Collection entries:
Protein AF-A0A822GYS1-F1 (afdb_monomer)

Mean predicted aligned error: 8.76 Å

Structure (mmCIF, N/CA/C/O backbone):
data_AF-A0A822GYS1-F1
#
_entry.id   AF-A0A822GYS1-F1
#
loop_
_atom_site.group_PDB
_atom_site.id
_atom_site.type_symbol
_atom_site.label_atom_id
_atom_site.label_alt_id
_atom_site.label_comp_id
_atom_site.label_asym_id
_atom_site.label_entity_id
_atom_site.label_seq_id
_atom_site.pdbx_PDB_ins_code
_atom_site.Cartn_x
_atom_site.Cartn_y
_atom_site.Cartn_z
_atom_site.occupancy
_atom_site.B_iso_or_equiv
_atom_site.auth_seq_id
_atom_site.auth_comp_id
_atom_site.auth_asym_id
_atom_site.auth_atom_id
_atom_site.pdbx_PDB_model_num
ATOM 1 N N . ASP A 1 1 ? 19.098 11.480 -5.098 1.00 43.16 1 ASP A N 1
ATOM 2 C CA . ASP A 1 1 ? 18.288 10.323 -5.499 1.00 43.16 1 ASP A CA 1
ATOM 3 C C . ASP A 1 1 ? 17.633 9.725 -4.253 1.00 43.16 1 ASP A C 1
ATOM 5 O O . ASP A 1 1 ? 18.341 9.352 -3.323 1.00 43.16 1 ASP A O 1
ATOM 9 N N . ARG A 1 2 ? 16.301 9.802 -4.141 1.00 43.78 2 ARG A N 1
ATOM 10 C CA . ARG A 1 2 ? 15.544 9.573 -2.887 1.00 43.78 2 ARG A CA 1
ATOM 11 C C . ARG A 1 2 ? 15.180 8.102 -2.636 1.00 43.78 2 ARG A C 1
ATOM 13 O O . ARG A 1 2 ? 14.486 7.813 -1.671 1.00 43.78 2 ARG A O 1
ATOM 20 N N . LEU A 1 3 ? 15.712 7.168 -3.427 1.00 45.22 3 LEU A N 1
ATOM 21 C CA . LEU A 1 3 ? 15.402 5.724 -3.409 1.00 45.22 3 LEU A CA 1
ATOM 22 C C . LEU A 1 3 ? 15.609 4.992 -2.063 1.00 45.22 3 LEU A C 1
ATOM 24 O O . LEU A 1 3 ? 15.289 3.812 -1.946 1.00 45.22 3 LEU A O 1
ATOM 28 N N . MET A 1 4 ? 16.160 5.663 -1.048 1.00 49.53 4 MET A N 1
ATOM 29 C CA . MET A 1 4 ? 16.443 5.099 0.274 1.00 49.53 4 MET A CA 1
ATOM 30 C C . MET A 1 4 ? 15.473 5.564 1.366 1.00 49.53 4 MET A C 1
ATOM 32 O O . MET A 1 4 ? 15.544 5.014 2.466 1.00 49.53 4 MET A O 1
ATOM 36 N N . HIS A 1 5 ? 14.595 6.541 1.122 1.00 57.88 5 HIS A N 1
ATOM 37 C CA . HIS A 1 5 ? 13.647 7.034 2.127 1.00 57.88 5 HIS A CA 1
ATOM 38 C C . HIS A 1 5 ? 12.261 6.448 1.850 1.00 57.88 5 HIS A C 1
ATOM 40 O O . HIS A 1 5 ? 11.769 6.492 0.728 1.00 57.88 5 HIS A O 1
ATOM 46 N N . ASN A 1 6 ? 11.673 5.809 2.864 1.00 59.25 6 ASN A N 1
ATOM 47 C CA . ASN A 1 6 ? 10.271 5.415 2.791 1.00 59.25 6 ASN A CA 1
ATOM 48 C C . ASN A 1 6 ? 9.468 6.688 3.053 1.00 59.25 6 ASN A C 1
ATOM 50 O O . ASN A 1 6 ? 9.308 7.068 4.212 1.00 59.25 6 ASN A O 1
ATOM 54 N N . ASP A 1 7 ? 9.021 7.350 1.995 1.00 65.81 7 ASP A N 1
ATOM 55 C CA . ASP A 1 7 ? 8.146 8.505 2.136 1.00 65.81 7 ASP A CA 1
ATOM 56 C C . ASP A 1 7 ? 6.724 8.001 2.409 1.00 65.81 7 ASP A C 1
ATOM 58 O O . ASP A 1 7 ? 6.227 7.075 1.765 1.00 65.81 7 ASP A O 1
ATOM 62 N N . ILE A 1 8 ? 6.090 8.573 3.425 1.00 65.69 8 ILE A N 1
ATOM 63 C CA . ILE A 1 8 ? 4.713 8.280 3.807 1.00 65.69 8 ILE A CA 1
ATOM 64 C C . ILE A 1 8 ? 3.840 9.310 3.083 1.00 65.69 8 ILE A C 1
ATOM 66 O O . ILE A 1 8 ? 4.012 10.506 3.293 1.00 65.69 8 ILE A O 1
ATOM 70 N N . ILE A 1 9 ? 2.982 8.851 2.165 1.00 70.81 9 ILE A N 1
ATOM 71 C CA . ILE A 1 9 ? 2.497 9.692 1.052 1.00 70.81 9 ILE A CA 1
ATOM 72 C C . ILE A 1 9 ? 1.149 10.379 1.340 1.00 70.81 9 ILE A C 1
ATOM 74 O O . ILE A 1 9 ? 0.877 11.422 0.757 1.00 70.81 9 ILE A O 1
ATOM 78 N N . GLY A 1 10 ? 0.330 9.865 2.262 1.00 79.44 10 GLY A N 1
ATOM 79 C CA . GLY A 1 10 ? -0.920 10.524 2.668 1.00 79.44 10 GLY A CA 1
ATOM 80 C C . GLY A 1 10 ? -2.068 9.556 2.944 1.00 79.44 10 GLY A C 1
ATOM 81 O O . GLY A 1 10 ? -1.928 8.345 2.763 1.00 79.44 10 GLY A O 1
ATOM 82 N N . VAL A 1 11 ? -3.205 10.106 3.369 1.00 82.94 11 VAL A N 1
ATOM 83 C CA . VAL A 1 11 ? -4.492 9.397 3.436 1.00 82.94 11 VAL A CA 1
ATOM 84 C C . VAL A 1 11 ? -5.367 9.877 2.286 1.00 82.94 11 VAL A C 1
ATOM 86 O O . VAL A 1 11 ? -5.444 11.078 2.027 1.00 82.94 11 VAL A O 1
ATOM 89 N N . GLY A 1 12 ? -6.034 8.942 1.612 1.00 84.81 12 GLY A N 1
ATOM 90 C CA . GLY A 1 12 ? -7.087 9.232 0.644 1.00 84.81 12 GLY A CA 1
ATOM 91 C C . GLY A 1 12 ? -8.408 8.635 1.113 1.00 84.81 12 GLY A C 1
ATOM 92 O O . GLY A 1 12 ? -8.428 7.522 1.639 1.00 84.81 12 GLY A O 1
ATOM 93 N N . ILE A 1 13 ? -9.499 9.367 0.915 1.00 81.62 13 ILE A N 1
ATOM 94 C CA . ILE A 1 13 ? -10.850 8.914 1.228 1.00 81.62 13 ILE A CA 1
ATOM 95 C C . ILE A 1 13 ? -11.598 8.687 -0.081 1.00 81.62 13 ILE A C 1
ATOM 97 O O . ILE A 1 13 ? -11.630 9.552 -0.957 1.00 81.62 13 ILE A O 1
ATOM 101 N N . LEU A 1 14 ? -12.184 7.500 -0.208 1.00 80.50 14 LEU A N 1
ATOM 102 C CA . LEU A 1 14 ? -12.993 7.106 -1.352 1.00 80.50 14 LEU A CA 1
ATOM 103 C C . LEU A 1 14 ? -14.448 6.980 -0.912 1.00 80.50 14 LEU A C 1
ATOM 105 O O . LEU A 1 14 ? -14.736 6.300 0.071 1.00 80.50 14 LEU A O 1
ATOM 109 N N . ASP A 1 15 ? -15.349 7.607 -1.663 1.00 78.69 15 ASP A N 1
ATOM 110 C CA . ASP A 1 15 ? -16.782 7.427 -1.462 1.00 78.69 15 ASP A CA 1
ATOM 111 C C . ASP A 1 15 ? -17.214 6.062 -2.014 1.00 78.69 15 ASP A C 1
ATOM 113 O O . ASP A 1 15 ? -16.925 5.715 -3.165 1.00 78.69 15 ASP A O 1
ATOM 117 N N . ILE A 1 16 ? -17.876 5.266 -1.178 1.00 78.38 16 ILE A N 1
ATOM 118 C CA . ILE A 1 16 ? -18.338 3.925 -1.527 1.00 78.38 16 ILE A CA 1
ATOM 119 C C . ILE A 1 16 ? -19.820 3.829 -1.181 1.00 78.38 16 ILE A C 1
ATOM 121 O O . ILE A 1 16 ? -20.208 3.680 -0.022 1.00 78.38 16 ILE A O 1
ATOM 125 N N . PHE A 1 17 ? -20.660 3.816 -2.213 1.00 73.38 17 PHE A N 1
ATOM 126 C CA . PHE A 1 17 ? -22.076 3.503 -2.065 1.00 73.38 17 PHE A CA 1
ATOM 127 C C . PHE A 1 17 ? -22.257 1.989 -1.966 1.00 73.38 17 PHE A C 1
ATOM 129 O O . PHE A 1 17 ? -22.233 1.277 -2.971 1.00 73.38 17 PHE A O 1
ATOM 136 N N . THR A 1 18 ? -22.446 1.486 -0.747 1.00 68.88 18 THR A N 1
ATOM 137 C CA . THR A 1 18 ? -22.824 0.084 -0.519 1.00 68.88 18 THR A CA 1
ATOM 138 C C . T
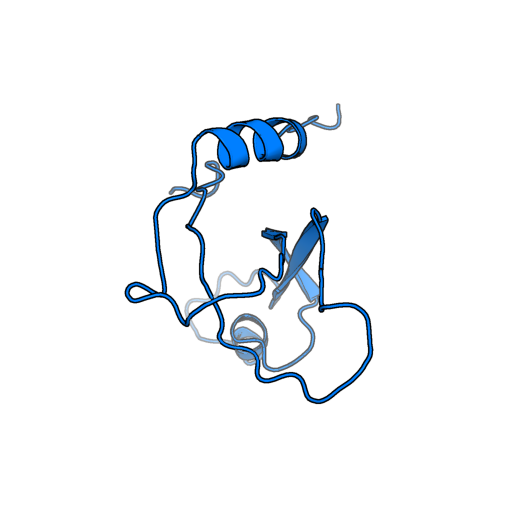HR A 1 18 ? -24.341 -0.018 -0.338 1.00 68.88 18 THR A C 1
ATOM 140 O O . THR A 1 18 ? -24.941 0.786 0.372 1.00 68.88 18 THR A O 1
ATOM 143 N N . LYS A 1 19 ? -24.981 -0.979 -1.015 1.00 65.31 19 LYS A N
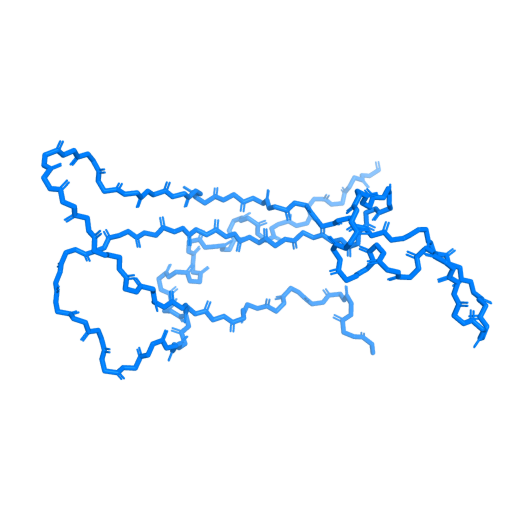 1
ATOM 144 C CA . LYS A 1 19 ? -26.402 -1.311 -0.828 1.00 65.31 19 LYS A CA 1
ATOM 145 C C . LYS A 1 19 ? -26.501 -2.576 0.025 1.00 65.31 19 LYS A C 1
ATOM 147 O O . LYS A 1 19 ? -26.003 -3.608 -0.404 1.00 65.31 19 LYS A O 1
ATOM 152 N N . ASP A 1 20 ? -27.169 -2.445 1.169 1.00 66.56 20 ASP A N 1
ATOM 153 C CA . ASP A 1 20 ? -27.710 -3.479 2.064 1.00 66.56 20 ASP A CA 1
ATOM 154 C C . ASP A 1 20 ? -26.782 -4.581 2.637 1.00 66.56 20 ASP A C 1
ATOM 156 O O . ASP A 1 20 ? -26.001 -5.237 1.960 1.00 66.56 20 ASP A O 1
ATOM 160 N N . HIS A 1 21 ? -26.962 -4.790 3.949 1.00 64.06 21 HIS A N 1
ATOM 161 C CA . HIS A 1 21 ? -26.611 -5.931 4.814 1.00 64.06 21 HIS A CA 1
ATOM 162 C C . HIS A 1 21 ? -25.318 -6.722 4.512 1.00 64.06 21 HIS A C 1
ATOM 164 O O . HIS A 1 21 ? -25.342 -7.792 3.907 1.00 64.06 21 HIS A O 1
ATOM 170 N N . GLY A 1 22 ? -24.193 -6.267 5.076 1.00 74.44 22 GLY A N 1
ATOM 171 C CA . GLY A 1 22 ? -22.924 -7.000 5.076 1.00 74.44 22 GLY A CA 1
ATOM 172 C C . GLY A 1 22 ? -21.832 -6.316 5.903 1.00 74.44 22 GLY A C 1
ATOM 173 O O . GLY A 1 22 ? -22.078 -5.310 6.567 1.00 74.44 22 GLY A O 1
ATOM 174 N N . PHE A 1 23 ? -20.617 -6.867 5.868 1.00 81.25 23 PHE A N 1
ATOM 175 C CA . PHE A 1 23 ? -19.437 -6.198 6.417 1.00 81.25 23 PHE A CA 1
ATOM 176 C C . PHE A 1 23 ? -18.959 -5.112 5.455 1.00 81.25 23 PHE A C 1
ATOM 178 O O . PHE A 1 23 ? -18.954 -5.307 4.240 1.00 81.25 23 PHE A O 1
ATOM 185 N N . LEU A 1 24 ? -18.522 -3.985 6.006 1.00 85.06 24 LEU A N 1
ATOM 186 C CA . LEU A 1 24 ? -17.908 -2.928 5.214 1.00 85.06 24 LEU A CA 1
ATOM 187 C C . LEU A 1 24 ? -16.548 -3.403 4.682 1.00 85.06 24 LEU A C 1
ATOM 189 O O . LEU A 1 24 ? -15.834 -4.103 5.408 1.00 85.06 24 LEU A O 1
ATOM 193 N N . PRO A 1 25 ? -16.175 -3.043 3.442 1.00 87.12 25 PRO A N 1
ATOM 194 C CA . PRO A 1 25 ? -14.903 -3.463 2.876 1.00 87.12 25 PRO A CA 1
ATOM 195 C C . PRO A 1 25 ? -13.740 -2.944 3.729 1.00 87.12 25 PRO A C 1
ATOM 197 O O . PRO A 1 25 ? -13.702 -1.780 4.122 1.00 87.12 25 PRO A O 1
ATOM 200 N N . THR A 1 26 ? -12.775 -3.810 4.011 1.00 89.75 26 THR A N 1
ATOM 201 C CA . THR A 1 26 ? -11.515 -3.458 4.674 1.00 89.75 26 THR A CA 1
ATOM 202 C C . THR A 1 26 ? -10.369 -4.198 3.995 1.00 89.75 26 THR A C 1
ATOM 204 O O . THR A 1 26 ? -10.564 -5.252 3.386 1.00 89.75 26 THR A O 1
ATOM 207 N N . PHE A 1 27 ? -9.164 -3.636 4.053 1.00 91.31 27 PHE A N 1
ATOM 208 C CA . PHE A 1 27 ? -7.965 -4.257 3.495 1.00 91.31 27 PHE A CA 1
ATOM 209 C C . PHE A 1 27 ? -6.728 -3.851 4.297 1.00 91.31 27 PHE A C 1
ATOM 211 O O . PHE A 1 27 ? -6.614 -2.708 4.728 1.00 91.31 27 PHE A O 1
ATOM 218 N N . GLY A 1 28 ? -5.769 -4.763 4.448 1.00 91.94 28 GLY A N 1
ATOM 219 C CA . GLY A 1 28 ? -4.525 -4.490 5.166 1.00 91.94 28 GLY A CA 1
ATOM 220 C C . GLY A 1 28 ? -4.686 -4.439 6.697 1.00 91.94 28 GLY A C 1
ATOM 221 O O . GLY A 1 28 ? -5.700 -4.896 7.225 1.00 91.94 28 GLY A O 1
ATOM 222 N N . PRO A 1 29 ? -3.672 -3.942 7.429 1.00 90.88 29 PRO A N 1
ATOM 223 C CA . PRO A 1 29 ? -2.418 -3.380 6.925 1.00 90.88 29 PRO A CA 1
ATOM 224 C C . PRO A 1 29 ? -1.503 -4.435 6.285 1.00 90.88 29 PRO A C 1
ATOM 226 O O . PRO A 1 29 ? -1.179 -5.448 6.905 1.00 90.88 29 PRO A O 1
ATOM 229 N N . CYS A 1 30 ? -1.038 -4.203 5.056 1.00 91.62 30 CYS A N 1
ATOM 230 C CA . CYS A 1 30 ? -0.101 -5.119 4.397 1.00 91.62 30 CYS A CA 1
ATOM 231 C C . CYS A 1 30 ? 0.809 -4.431 3.373 1.00 91.62 30 CYS A C 1
ATOM 233 O O . CYS A 1 30 ? 0.542 -3.324 2.907 1.00 91.62 30 CYS A O 1
ATOM 235 N N . TRP A 1 31 ? 1.888 -5.124 3.000 1.00 90.50 31 TRP A N 1
ATOM 236 C CA . TRP A 1 31 ? 2.765 -4.717 1.906 1.00 90.50 31 TRP A CA 1
ATOM 237 C C . TRP A 1 31 ? 2.244 -5.245 0.568 1.00 90.50 31 TRP A C 1
ATOM 239 O O . TRP A 1 31 ? 2.050 -6.449 0.415 1.00 90.50 31 TRP A O 1
ATOM 249 N N . ILE A 1 32 ? 2.092 -4.354 -0.408 1.00 91.62 32 ILE A N 1
ATOM 250 C CA . ILE A 1 32 ? 1.847 -4.693 -1.811 1.00 91.62 32 ILE A CA 1
ATOM 251 C C . ILE A 1 32 ? 3.166 -4.537 -2.560 1.00 91.62 32 ILE A C 1
ATOM 253 O O . ILE A 1 32 ? 3.780 -3.470 -2.523 1.00 91.62 32 ILE A O 1
ATOM 257 N N . ASN A 1 33 ? 3.606 -5.596 -3.232 1.00 91.69 33 ASN A N 1
ATOM 258 C CA . ASN A 1 33 ? 4.802 -5.563 -4.067 1.00 91.69 33 ASN A CA 1
ATOM 259 C C . ASN A 1 33 ? 4.463 -4.983 -5.444 1.00 91.69 33 ASN A C 1
ATOM 261 O O . ASN A 1 33 ? 3.455 -5.345 -6.044 1.00 91.69 33 ASN A O 1
ATOM 265 N N . LEU A 1 34 ? 5.329 -4.110 -5.947 1.00 90.94 34 LEU A N 1
ATOM 266 C CA . LEU A 1 34 ? 5.218 -3.507 -7.268 1.00 90.94 34 LEU A CA 1
ATOM 267 C C . LEU A 1 34 ? 6.252 -4.138 -8.191 1.00 90.94 34 LEU A C 1
ATOM 269 O O . LEU A 1 34 ? 7.442 -4.189 -7.862 1.00 90.94 34 LEU A O 1
ATOM 273 N N . TYR A 1 35 ? 5.796 -4.581 -9.356 1.00 92.31 35 TYR A N 1
ATOM 274 C CA . TYR A 1 35 ? 6.634 -5.164 -10.396 1.00 92.31 35 TYR A CA 1
ATOM 275 C C . TYR A 1 35 ? 6.489 -4.369 -11.690 1.00 92.31 35 TYR A C 1
ATOM 277 O O . TYR A 1 35 ? 5.445 -3.782 -11.951 1.00 92.31 35 TYR A O 1
ATOM 285 N N . GLY A 1 36 ? 7.550 -4.348 -12.490 1.00 92.25 36 GLY A N 1
ATOM 286 C CA . GLY A 1 36 ? 7.574 -3.669 -13.783 1.00 92.25 36 GLY A CA 1
ATOM 287 C C . GLY A 1 36 ? 8.510 -4.361 -14.764 1.00 92.25 36 GLY A C 1
ATOM 288 O O . GLY A 1 36 ? 8.874 -5.529 -14.583 1.00 92.25 36 GLY A O 1
ATOM 289 N N . ALA A 1 37 ? 8.929 -3.622 -15.787 1.00 91.12 37 ALA A N 1
ATOM 290 C CA . ALA A 1 37 ? 9.884 -4.101 -16.779 1.00 91.12 37 ALA A CA 1
ATOM 291 C C . ALA A 1 37 ? 11.225 -4.484 -16.124 1.00 91.12 37 ALA A C 1
ATOM
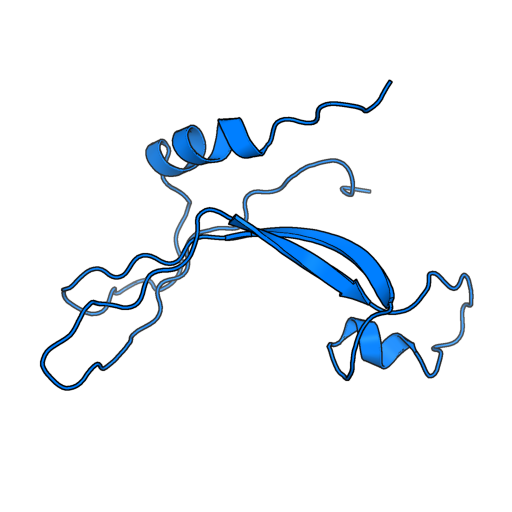 293 O O . ALA A 1 37 ? 11.575 -3.901 -15.088 1.00 91.12 37 ALA A O 1
ATOM 294 N N . PRO A 1 38 ? 12.023 -5.392 -16.712 1.00 88.44 38 PRO A N 1
ATOM 295 C CA . PRO A 1 38 ? 13.442 -5.534 -16.384 1.00 88.44 38 PRO A CA 1
ATOM 296 C C . PRO A 1 38 ? 14.178 -4.184 -16.414 1.00 88.44 38 PRO A C 1
ATOM 298 O O . PRO A 1 38 ? 13.749 -3.235 -17.068 1.00 88.44 38 PRO A O 1
ATOM 301 N N . ARG A 1 39 ? 15.274 -4.055 -15.656 1.00 82.69 39 ARG A N 1
ATOM 302 C CA . ARG A 1 39 ? 16.109 -2.847 -15.741 1.00 82.69 39 ARG A CA 1
ATOM 303 C C . ARG A 1 39 ? 16.937 -2.910 -17.016 1.00 82.69 39 ARG A C 1
ATOM 305 O O . ARG A 1 39 ? 17.856 -3.718 -17.102 1.00 82.69 39 ARG A O 1
ATOM 312 N N . GLU A 1 40 ? 16.629 -2.030 -17.953 1.00 79.56 40 GLU A N 1
ATOM 313 C CA . GLU A 1 40 ? 17.387 -1.848 -19.183 1.00 79.56 40 GLU A CA 1
ATOM 314 C C . GLU A 1 40 ? 18.044 -0.464 -19.151 1.00 79.56 40 GLU A C 1
ATOM 316 O O . GLU A 1 40 ? 17.405 0.531 -18.818 1.00 79.56 40 GLU A O 1
ATOM 321 N N . TYR A 1 41 ? 19.344 -0.407 -19.441 1.00 70.94 41 TYR A N 1
ATOM 322 C CA . TYR A 1 41 ? 20.127 0.836 -19.487 1.00 70.94 41 TYR A CA 1
ATOM 323 C C . TYR A 1 41 ? 20.235 1.337 -20.930 1.00 70.94 41 TYR A C 1
ATOM 325 O O . TYR A 1 41 ? 21.327 1.591 -21.433 1.00 70.94 41 TYR A O 1
ATOM 333 N N . SER A 1 42 ? 19.098 1.386 -21.617 1.00 75.31 42 SER A N 1
ATOM 334 C CA . SER A 1 42 ? 18.994 1.875 -22.987 1.00 75.31 42 SER A CA 1
ATOM 335 C C . SER A 1 42 ? 18.429 3.292 -22.980 1.00 75.31 42 SER A C 1
ATOM 337 O O . SER A 1 42 ? 17.514 3.586 -22.217 1.00 75.31 42 SER A O 1
ATOM 339 N N . GLU A 1 43 ? 18.954 4.168 -23.836 1.00 74.00 43 GLU A N 1
ATOM 340 C CA . GLU A 1 43 ? 18.407 5.520 -24.029 1.00 74.00 43 GLU A CA 1
ATOM 341 C C . GLU A 1 43 ? 17.147 5.526 -24.911 1.00 74.00 43 GLU A C 1
ATOM 343 O O . GLU A 1 43 ? 16.443 6.534 -24.977 1.00 74.00 43 GLU A O 1
ATOM 348 N N . VAL A 1 44 ? 16.844 4.408 -25.584 1.00 81.56 44 VAL A N 1
ATOM 349 C CA . VAL A 1 44 ? 15.629 4.243 -26.395 1.00 81.56 44 VAL A CA 1
ATOM 350 C C . VAL A 1 44 ? 14.547 3.477 -25.631 1.00 81.56 44 VAL A C 1
ATOM 352 O O . VAL A 1 44 ? 14.874 2.441 -25.043 1.00 81.56 44 VAL A O 1
ATOM 355 N N . PRO A 1 45 ? 13.275 3.933 -25.692 1.00 77.44 45 PRO A N 1
ATOM 356 C CA . PRO A 1 45 ? 12.148 3.235 -25.088 1.00 77.44 45 PRO A CA 1
ATOM 357 C C . PRO A 1 45 ? 12.022 1.818 -25.630 1.00 77.44 45 PRO A C 1
ATOM 359 O O . PRO A 1 45 ? 12.103 1.599 -26.844 1.00 77.44 45 PRO A O 1
ATOM 362 N N . THR A 1 46 ? 11.806 0.861 -24.740 1.00 81.62 46 THR A N 1
ATOM 363 C CA . THR A 1 46 ? 11.678 -0.545 -25.116 1.00 81.62 46 THR A CA 1
ATOM 364 C C . THR A 1 46 ? 10.227 -0.989 -25.058 1.00 81.62 46 THR A C 1
ATOM 366 O O . THR A 1 46 ? 9.381 -0.386 -24.401 1.00 81.62 46 THR A O 1
ATOM 369 N N . VAL A 1 47 ? 9.911 -2.074 -25.769 1.00 81.88 47 VAL A N 1
ATOM 370 C CA . VAL A 1 47 ? 8.546 -2.630 -25.812 1.00 81.88 47 VAL A CA 1
ATOM 371 C C . VAL A 1 47 ? 8.060 -3.022 -24.408 1.00 81.88 47 VAL A C 1
ATOM 373 O O . VAL A 1 47 ? 6.862 -3.061 -24.147 1.00 81.88 47 VAL A O 1
ATOM 376 N N . LEU A 1 48 ? 8.989 -3.275 -23.482 1.00 86.31 48 LEU A N 1
ATOM 377 C CA . LEU A 1 48 ? 8.688 -3.645 -22.105 1.00 86.31 48 LEU A CA 1
ATOM 378 C C . LEU A 1 48 ? 8.357 -2.443 -21.212 1.00 86.31 48 LEU A C 1
ATOM 380 O O . LEU A 1 48 ? 7.812 -2.653 -20.131 1.00 86.31 48 LEU A O 1
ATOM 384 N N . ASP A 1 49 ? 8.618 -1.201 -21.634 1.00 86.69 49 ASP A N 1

> ABOUT THIS TASK: Copy out, exactly and alone, the lines of the entries above between the ones holding "ATOM 285 N N" and "ATOM 290 C CA", inclusive.

> SOLVED EXERCISE:
ATOM 285 N N . GLY A 1 36 ? 7.550 -4.348 -12.490 1.00 92.25 36 GLY A N 1
ATOM 286 C CA . GLY A 1 36 ? 7.574 -3.669 -13.783 1.00 92.25 36 GLY A CA 1
ATOM 287 C C . GLY A 1 36 ? 8.510 -4.361 -14.764 1.00 92.25 36 GLY A C 1
ATOM 288 O O . GLY A 1 36 ? 8.874 -5.529 -14.583 1.00 92.25 36 GLY A O 1
ATOM 289 N N . ALA A 1 37 ? 8.929 -3.622 -15.787 1.00 91.12 37 ALA A N 1
ATOM 290 C CA . ALA A 1 37 ? 9.884 -4.101 -16.779 1.00 91.12 37 ALA A CA 1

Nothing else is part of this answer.